Without eating, Mamdouh left their house in Astoria, Queens. He went to 8th Avenue and 44th Street, the offices of his union, Local 100 of the Hotel Employees and Restaurant Employees. He and other union members made two lists: one of all the workers who would have been catering breakfast for Risk Management employees that morning, and another of all the places they might be found. Then teams of shop stewards and union organizers set off to search for the workers and track their families. Mamdouh paired up with a colleague, an Egyptian immigrant and now former captain at Windows. The two started out at hospitals, asking who had been brought in. They met many families of people who had worked at the World Trade Center, but they found no actual casualties of the attacks. They worked their way down Manhattan's west side, where all its hospitals are located. After the fourth one, Mamdouh's companion, who had been crying steadily, said he couldn't take any more. He went home, while Mamdouh headed to the morgue on First Avenue and 30th Street, staying there until 3 a.m.

The next night, Mamdouh gave an interview to a cable news channel. One of his friends, another Moroccan, saw the interview and called him the next day to ask why he hadn't said that Muslims -- meaning regular, real Muslims like them -- hadn't done this thing. Mamdouh said that people already knew.
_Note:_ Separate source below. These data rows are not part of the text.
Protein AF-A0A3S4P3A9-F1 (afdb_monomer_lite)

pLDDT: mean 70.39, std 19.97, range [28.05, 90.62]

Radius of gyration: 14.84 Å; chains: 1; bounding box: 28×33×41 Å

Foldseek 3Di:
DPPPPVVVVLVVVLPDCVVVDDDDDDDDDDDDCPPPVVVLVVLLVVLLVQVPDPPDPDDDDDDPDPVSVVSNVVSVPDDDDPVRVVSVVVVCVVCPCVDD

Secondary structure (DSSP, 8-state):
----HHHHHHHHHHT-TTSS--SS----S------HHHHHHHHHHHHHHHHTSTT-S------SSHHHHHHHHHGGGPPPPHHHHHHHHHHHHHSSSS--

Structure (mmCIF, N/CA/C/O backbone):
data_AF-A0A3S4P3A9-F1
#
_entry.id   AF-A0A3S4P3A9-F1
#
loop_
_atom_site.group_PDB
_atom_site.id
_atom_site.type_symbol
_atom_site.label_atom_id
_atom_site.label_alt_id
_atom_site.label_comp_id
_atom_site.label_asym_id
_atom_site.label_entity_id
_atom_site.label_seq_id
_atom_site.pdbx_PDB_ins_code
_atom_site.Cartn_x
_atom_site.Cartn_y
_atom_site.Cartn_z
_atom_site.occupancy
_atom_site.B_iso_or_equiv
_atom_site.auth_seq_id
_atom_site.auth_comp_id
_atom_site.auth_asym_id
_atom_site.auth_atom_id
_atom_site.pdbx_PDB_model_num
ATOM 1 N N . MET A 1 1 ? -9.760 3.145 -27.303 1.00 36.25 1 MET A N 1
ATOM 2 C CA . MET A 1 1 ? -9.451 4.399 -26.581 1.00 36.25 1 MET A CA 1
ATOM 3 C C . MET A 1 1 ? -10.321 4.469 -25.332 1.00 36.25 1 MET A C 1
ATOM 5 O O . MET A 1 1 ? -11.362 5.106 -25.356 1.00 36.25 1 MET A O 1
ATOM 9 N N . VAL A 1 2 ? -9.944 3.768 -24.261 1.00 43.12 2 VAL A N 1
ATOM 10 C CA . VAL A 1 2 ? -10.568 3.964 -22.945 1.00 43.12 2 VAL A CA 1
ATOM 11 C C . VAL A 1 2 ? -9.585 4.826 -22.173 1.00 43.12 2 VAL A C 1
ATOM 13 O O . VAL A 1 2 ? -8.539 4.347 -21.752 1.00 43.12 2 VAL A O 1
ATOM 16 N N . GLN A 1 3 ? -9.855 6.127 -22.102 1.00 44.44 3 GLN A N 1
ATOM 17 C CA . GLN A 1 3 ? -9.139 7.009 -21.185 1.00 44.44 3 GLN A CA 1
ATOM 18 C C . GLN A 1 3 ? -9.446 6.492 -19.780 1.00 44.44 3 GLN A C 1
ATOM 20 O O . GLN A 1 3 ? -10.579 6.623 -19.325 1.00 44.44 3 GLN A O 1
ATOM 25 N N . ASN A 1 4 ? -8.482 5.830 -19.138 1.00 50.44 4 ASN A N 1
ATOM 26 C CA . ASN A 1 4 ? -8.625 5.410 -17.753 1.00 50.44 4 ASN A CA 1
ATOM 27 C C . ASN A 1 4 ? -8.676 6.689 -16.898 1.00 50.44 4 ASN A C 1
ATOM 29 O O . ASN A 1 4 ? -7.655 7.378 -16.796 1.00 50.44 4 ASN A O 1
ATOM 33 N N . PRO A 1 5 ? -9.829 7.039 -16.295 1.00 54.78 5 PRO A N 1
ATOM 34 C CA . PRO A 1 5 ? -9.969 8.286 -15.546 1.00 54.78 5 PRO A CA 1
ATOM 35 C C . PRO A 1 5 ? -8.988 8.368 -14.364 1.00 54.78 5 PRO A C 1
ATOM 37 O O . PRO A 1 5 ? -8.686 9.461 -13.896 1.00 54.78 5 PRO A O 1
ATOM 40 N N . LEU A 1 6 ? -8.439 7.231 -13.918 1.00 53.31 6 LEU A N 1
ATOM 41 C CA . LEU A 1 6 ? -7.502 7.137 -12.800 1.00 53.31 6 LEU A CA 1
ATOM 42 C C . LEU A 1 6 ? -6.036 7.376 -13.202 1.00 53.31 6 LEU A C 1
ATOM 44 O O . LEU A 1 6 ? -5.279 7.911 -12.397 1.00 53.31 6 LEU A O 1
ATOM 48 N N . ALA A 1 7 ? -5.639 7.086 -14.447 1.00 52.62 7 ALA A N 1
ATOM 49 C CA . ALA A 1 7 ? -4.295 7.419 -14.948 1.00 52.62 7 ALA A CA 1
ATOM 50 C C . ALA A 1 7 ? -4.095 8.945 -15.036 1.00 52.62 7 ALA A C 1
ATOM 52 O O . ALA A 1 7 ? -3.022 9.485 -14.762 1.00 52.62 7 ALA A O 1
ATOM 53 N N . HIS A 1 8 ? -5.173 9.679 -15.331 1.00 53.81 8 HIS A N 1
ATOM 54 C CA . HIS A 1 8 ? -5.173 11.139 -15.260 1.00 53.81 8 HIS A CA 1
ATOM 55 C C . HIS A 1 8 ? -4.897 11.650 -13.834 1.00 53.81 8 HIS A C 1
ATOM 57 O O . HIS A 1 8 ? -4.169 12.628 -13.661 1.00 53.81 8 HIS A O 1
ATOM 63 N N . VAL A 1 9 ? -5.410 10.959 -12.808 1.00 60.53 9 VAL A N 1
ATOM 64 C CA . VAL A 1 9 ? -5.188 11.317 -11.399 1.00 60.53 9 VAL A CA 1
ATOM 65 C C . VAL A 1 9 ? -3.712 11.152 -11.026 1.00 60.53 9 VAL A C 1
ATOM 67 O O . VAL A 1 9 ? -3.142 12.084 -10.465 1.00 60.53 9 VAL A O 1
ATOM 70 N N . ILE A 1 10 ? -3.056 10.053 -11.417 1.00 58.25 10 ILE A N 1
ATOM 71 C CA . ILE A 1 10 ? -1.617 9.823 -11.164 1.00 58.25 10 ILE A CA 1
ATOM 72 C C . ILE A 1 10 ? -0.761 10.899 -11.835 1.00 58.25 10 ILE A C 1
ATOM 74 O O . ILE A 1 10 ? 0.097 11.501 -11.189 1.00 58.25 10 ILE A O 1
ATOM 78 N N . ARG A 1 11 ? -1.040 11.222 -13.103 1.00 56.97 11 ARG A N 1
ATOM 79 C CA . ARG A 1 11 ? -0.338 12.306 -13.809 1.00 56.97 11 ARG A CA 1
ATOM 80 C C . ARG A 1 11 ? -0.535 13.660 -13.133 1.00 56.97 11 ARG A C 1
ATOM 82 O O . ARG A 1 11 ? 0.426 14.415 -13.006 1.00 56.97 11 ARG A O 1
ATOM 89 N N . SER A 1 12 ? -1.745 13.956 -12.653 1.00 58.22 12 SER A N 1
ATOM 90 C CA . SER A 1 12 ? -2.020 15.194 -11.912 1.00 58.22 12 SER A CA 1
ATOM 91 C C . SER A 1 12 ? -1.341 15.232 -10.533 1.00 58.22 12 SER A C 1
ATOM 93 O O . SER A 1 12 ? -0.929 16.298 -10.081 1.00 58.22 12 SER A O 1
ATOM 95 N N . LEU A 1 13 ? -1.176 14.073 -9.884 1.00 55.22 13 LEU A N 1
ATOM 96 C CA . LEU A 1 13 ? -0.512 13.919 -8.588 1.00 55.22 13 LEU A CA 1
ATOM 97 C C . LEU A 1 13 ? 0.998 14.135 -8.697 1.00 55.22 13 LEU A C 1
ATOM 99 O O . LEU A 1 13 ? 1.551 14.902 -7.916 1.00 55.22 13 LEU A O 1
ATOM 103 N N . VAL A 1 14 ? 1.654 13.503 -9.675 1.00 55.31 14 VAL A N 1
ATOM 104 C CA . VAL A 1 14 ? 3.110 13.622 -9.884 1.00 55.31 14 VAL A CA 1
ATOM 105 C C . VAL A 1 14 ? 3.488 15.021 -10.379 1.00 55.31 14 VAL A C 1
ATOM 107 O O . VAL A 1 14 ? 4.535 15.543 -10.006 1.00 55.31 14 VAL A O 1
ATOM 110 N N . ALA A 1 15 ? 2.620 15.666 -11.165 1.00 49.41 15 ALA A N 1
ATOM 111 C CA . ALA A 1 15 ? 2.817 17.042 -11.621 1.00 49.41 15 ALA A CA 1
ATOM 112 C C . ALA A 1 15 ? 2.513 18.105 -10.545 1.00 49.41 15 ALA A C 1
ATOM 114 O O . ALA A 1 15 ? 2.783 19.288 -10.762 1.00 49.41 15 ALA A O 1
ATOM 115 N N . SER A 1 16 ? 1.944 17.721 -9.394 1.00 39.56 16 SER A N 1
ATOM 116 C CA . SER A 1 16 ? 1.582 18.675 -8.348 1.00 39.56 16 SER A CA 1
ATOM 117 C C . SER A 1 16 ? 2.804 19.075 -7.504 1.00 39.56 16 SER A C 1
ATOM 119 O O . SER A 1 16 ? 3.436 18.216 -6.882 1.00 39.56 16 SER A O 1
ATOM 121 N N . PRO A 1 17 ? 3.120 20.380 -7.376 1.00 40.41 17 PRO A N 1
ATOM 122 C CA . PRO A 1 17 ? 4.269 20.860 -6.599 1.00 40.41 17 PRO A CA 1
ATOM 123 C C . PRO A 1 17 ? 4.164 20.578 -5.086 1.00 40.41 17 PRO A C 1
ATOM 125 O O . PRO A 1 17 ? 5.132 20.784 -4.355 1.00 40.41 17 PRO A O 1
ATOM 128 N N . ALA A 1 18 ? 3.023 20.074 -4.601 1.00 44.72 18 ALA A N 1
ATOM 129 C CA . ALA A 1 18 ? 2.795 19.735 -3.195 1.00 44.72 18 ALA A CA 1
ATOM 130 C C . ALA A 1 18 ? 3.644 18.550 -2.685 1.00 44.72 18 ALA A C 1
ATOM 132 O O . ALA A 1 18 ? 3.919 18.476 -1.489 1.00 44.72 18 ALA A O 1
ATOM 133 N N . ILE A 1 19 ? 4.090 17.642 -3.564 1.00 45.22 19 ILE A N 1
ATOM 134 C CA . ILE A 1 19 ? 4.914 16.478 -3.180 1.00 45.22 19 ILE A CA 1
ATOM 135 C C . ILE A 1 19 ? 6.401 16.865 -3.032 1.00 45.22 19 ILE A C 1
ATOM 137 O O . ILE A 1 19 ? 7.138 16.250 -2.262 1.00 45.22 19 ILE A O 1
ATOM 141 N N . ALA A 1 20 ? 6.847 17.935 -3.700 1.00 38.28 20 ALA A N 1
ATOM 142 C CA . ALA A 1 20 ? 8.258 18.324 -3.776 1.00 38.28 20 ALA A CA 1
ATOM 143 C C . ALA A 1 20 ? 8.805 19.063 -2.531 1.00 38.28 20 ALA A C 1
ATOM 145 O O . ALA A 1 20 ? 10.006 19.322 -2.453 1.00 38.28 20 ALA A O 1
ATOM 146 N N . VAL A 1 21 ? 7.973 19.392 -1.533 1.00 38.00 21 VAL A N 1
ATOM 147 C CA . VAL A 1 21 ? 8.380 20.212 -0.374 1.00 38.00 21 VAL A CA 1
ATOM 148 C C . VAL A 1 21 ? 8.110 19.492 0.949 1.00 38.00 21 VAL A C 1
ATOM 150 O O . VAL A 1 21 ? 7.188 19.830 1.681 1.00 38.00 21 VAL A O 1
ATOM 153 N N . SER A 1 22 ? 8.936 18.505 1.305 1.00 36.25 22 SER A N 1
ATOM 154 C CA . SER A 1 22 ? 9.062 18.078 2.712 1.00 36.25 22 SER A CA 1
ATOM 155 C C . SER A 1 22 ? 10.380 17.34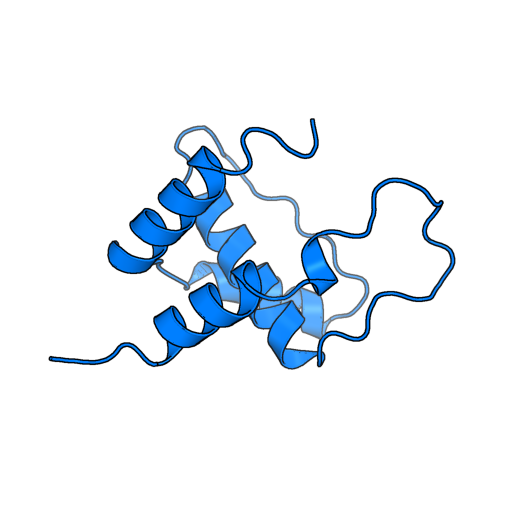9 2.992 1.00 36.25 22 SER A C 1
ATOM 157 O O . SER A 1 22 ? 10.428 16.218 3.470 1.00 36.25 22 SER A O 1
ATOM 159 N N . LYS A 1 23 ? 11.506 18.008 2.711 1.00 39.28 23 LYS A N 1
ATOM 160 C CA . LYS A 1 23 ? 12.772 17.704 3.389 1.00 39.28 23 LYS A CA 1
ATOM 161 C C . LYS A 1 23 ? 12.946 18.810 4.436 1.00 39.28 23 LYS A C 1
ATOM 163 O O . LYS A 1 23 ? 13.117 19.963 4.062 1.00 39.28 23 LYS A O 1
ATOM 168 N N . ARG A 1 24 ? 12.906 18.457 5.729 1.00 35.12 24 ARG A N 1
ATOM 169 C CA . ARG A 1 24 ? 13.060 19.308 6.942 1.00 35.12 24 ARG A CA 1
ATOM 170 C C . ARG A 1 24 ? 11.776 19.871 7.591 1.00 35.12 24 ARG A C 1
ATOM 172 O O . ARG A 1 24 ? 11.438 21.030 7.394 1.00 35.12 24 ARG A O 1
ATOM 179 N N . LYS A 1 25 ? 11.176 19.118 8.524 1.00 28.05 25 LYS A N 1
ATOM 180 C CA . LYS A 1 25 ? 10.848 19.546 9.913 1.00 28.05 25 LYS A CA 1
ATOM 181 C C . LYS A 1 25 ? 10.043 18.449 10.623 1.00 28.05 25 LYS A C 1
ATOM 183 O O . LYS A 1 25 ? 9.191 17.818 10.014 1.00 28.05 25 LYS A O 1
ATOM 188 N N . LYS A 1 26 ? 10.326 18.232 11.915 1.00 33.75 26 LYS A N 1
ATOM 189 C CA . LYS A 1 26 ? 9.601 17.302 12.804 1.00 33.75 26 LYS A CA 1
ATOM 190 C C . LYS A 1 26 ? 8.076 17.466 12.636 1.00 33.75 26 LYS A C 1
ATOM 192 O 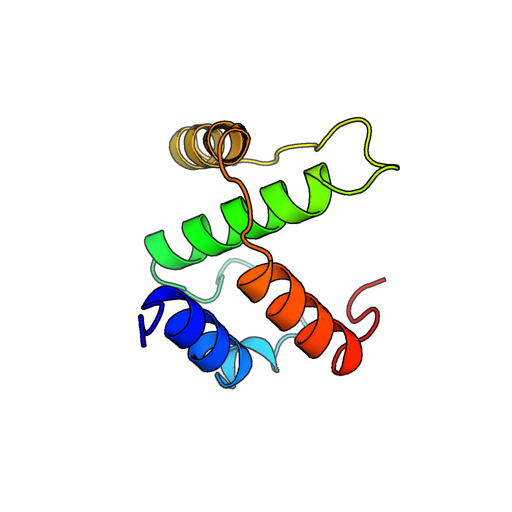O . LYS A 1 26 ? 7.617 18.612 12.660 1.00 33.75 26 LYS A O 1
ATOM 197 N N . PRO A 1 27 ? 7.293 16.380 12.498 1.00 39.16 27 PRO A N 1
ATOM 198 C CA . PRO A 1 27 ? 5.877 16.479 12.172 1.00 39.16 27 PRO A CA 1
ATOM 199 C C . PRO A 1 27 ? 5.066 16.812 13.431 1.00 39.16 27 PRO A C 1
ATOM 201 O O . PRO A 1 27 ? 4.476 15.948 14.071 1.00 39.16 27 PRO A O 1
ATOM 204 N N . SER A 1 28 ? 5.026 18.092 13.797 1.00 37.50 28 SER A N 1
ATOM 205 C CA . SER A 1 28 ? 4.071 18.609 14.776 1.00 37.50 28 SER A CA 1
ATOM 206 C C . SER A 1 28 ? 2.797 19.062 14.055 1.00 37.50 28 SER A C 1
ATOM 208 O O . SER A 1 28 ? 2.691 20.188 13.578 1.00 37.50 28 SER A O 1
ATOM 210 N N . ARG A 1 29 ? 1.814 18.155 14.019 1.00 40.34 29 ARG A N 1
ATOM 211 C CA . ARG A 1 29 ? 0.356 18.408 13.993 1.00 40.34 29 ARG A CA 1
ATOM 212 C C . ARG A 1 29 ? -0.327 19.093 12.802 1.00 40.34 29 ARG A C 1
ATOM 214 O O . ARG A 1 29 ? -1.535 19.291 12.887 1.00 40.34 29 ARG A O 1
ATOM 221 N N . ARG A 1 30 ? 0.327 19.394 11.682 1.00 37.84 30 ARG A N 1
ATOM 222 C CA . ARG A 1 30 ? -0.406 19.803 10.463 1.00 37.84 30 ARG A CA 1
ATOM 223 C C . ARG A 1 30 ? 0.051 18.995 9.261 1.00 37.84 30 ARG A C 1
ATOM 225 O O . ARG A 1 30 ? 0.960 19.388 8.541 1.00 37.84 30 ARG A O 1
ATOM 232 N N . MET A 1 31 ? -0.576 17.832 9.103 1.00 42.56 31 MET A N 1
ATOM 233 C CA . MET A 1 31 ? -0.554 17.070 7.860 1.00 42.56 31 MET A CA 1
ATOM 234 C C . MET A 1 31 ? -1.174 17.955 6.773 1.00 42.56 31 MET A C 1
ATOM 236 O O . MET A 1 31 ? -2.216 18.565 7.016 1.00 42.56 31 MET A O 1
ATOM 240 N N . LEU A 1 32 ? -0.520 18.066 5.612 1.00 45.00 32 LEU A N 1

For the next five days Mamdouh ate and slept very little. He spent hour after hour circling the morgue's lobby carrying a sign: "If you know anyone who worked at Windows or if you worked at Windows, please call the union." Mamdouh was able to cross barback Mario Peña's name off the missing list on September 12, and he found cashier Faheema Nasar a full week later, but in the end, 73 of his co-workers weren't coming back.
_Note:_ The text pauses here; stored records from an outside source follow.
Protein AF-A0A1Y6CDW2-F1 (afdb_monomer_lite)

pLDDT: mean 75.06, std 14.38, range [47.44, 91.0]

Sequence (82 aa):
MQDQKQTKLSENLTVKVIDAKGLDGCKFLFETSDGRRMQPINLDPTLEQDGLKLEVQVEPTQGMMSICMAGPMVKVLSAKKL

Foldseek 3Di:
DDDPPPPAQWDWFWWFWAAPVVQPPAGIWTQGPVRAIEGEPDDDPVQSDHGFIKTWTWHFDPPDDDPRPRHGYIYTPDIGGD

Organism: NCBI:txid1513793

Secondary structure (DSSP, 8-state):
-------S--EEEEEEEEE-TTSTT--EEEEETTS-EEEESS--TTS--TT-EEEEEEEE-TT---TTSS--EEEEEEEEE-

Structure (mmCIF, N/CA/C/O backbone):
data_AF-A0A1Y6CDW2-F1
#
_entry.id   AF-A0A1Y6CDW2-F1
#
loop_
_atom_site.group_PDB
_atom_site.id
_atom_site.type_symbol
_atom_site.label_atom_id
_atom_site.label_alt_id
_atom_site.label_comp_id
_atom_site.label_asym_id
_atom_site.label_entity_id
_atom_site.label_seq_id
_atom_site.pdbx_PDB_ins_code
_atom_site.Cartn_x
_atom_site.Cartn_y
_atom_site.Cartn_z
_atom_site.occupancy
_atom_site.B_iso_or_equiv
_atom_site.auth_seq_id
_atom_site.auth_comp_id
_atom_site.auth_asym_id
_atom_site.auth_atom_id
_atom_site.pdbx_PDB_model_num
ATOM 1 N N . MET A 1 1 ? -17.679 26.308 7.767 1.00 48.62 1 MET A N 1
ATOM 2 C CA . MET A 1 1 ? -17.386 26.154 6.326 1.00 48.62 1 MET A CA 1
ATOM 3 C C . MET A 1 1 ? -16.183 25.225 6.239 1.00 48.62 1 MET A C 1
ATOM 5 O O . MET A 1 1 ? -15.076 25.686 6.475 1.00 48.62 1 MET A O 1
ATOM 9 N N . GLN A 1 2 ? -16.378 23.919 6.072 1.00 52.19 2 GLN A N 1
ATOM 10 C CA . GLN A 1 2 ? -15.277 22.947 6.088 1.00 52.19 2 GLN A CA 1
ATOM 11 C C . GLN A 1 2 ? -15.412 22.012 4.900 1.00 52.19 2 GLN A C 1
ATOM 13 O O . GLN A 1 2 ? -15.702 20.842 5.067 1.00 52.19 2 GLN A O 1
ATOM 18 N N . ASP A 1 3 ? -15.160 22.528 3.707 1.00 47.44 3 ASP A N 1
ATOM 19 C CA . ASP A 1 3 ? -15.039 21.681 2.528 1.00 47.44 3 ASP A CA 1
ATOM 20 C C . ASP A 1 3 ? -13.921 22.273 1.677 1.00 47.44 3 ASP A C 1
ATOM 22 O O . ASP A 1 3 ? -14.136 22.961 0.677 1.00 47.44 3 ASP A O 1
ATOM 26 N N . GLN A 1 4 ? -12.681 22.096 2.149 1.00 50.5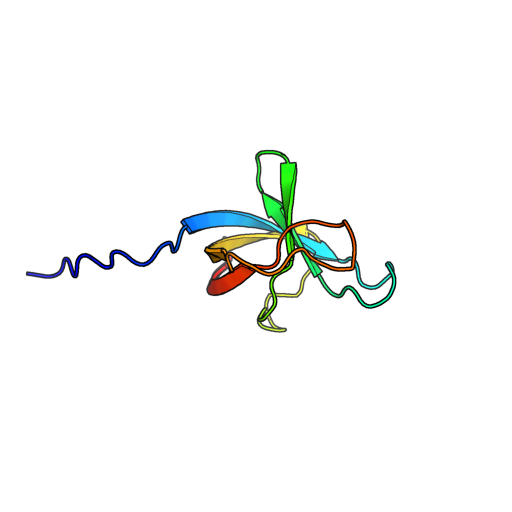9 4 GLN A N 1
ATOM 27 C CA . GLN A 1 4 ? -11.516 22.331 1.308 1.00 50.59 4 GLN A CA 1
ATOM 28 C C . GLN A 1 4 ? -11.559 21.314 0.169 1.00 50.59 4 GLN A C 1
ATOM 30 O O . GLN A 1 4 ? -11.158 20.163 0.301 1.00 50.59 4 GLN A O 1
ATOM 35 N N . LYS A 1 5 ? -12.081 21.791 -0.957 1.00 49.88 5 LYS A N 1
ATOM 36 C CA . LYS A 1 5 ? -11.969 21.243 -2.301 1.00 49.88 5 LYS A CA 1
ATOM 37 C C . LYS A 1 5 ? -10.500 20.937 -2.611 1.00 49.88 5 LYS A C 1
ATOM 39 O O . LYS A 1 5 ? -9.777 21.791 -3.118 1.00 49.88 5 LYS A O 1
ATOM 44 N N . GLN A 1 6 ? -10.045 19.729 -2.297 1.00 47.66 6 GLN A N 1
ATOM 45 C CA . GLN A 1 6 ? -8.719 19.272 -2.681 1.00 47.66 6 GLN A CA 1
ATOM 46 C C . GLN A 1 6 ? -8.831 18.479 -3.979 1.00 47.66 6 GLN A C 1
ATOM 48 O O . GLN A 1 6 ? -9.018 17.269 -3.986 1.00 47.66 6 GLN A O 1
ATOM 53 N N . THR A 1 7 ? -8.697 19.187 -5.100 1.00 47.47 7 THR A N 1
ATOM 54 C CA . THR A 1 7 ? -8.422 18.606 -6.420 1.00 47.47 7 THR A CA 1
ATOM 55 C C . THR A 1 7 ? -6.976 18.089 -6.463 1.00 47.47 7 THR A C 1
ATOM 57 O O . THR A 1 7 ? -6.159 18.546 -7.257 1.00 47.47 7 THR A O 1
ATOM 60 N N . LYS A 1 8 ? -6.613 17.184 -5.555 1.00 51.25 8 LYS A N 1
ATOM 61 C CA . LYS A 1 8 ? -5.493 16.266 -5.770 1.00 51.25 8 LYS A CA 1
ATOM 62 C C . LYS A 1 8 ? -6.096 15.011 -6.387 1.00 51.25 8 LYS A C 1
ATOM 64 O O . LYS A 1 8 ? -7.188 14.624 -5.981 1.00 51.25 8 LYS A O 1
ATOM 69 N N . LEU A 1 9 ? -5.437 14.382 -7.362 1.00 66.31 9 LEU A N 1
ATOM 70 C CA . LEU A 1 9 ? -5.833 13.062 -7.880 1.00 66.31 9 LEU A CA 1
ATOM 71 C C . LEU A 1 9 ? -5.571 11.987 -6.807 1.00 66.31 9 LEU A C 1
ATOM 73 O O . LEU A 1 9 ? -4.785 11.077 -6.992 1.00 66.31 9 LEU A O 1
ATOM 77 N N . SER A 1 10 ? -6.161 12.135 -5.632 1.00 70.19 10 SER A N 1
ATOM 78 C CA . SER A 1 10 ? -6.052 11.209 -4.521 1.00 70.19 10 SER A CA 1
ATOM 79 C C . SER A 1 10 ? -7.330 10.388 -4.480 1.00 70.19 10 SER A C 1
ATOM 81 O O . SER A 1 10 ? -8.401 10.926 -4.196 1.00 70.19 10 SER A O 1
ATOM 83 N N . GLU A 1 11 ? -7.226 9.106 -4.790 1.00 80.75 11 GLU A N 1
ATOM 84 C CA . GLU A 1 11 ? -8.343 8.174 -4.868 1.00 80.75 11 GLU A CA 1
ATOM 85 C C . GLU A 1 11 ? -8.452 7.417 -3.539 1.00 80.75 11 GLU A C 1
ATOM 87 O O . GLU A 1 11 ? -7.459 6.880 -3.048 1.00 80.75 11 GLU A O 1
ATOM 92 N N . ASN A 1 12 ? -9.636 7.414 -2.918 1.00 84.94 12 ASN A N 1
ATOM 93 C CA . ASN A 1 12 ? -9.899 6.579 -1.744 1.00 84.94 12 ASN A CA 1
ATOM 94 C C . ASN A 1 12 ? -10.376 5.215 -2.222 1.00 84.94 12 ASN A C 1
ATOM 96 O O . ASN A 1 12 ? -11.401 5.116 -2.895 1.00 84.94 12 ASN A O 1
ATOM 100 N N . LEU A 1 13 ? -9.624 4.177 -1.880 1.00 87.00 13 LEU A N 1
ATOM 101 C CA . LEU A 1 13 ? -9.860 2.819 -2.338 1.00 87.00 13 LEU A CA 1
ATOM 102 C C . LEU A 1 13 ? -9.755 1.868 -1.149 1.00 87.00 13 LEU A C 1
ATOM 104 O O . LEU A 1 13 ? -8.836 1.959 -0.333 1.00 87.00 13 LEU A O 1
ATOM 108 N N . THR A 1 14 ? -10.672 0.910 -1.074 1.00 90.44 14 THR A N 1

A couple of days after the attack, Mamdouh and Fatima went to their neighborhood Pathmark store. She had covered her head in hijab, as she had since her mother died three years before. It was evening and the store was not at all crowded. They were the only people wanting to buy fish, and Mamdouh stood at the counter with her while she tried for several minutes to get the fishmonger's attention. Eventually, Mamdouh's patience gave out.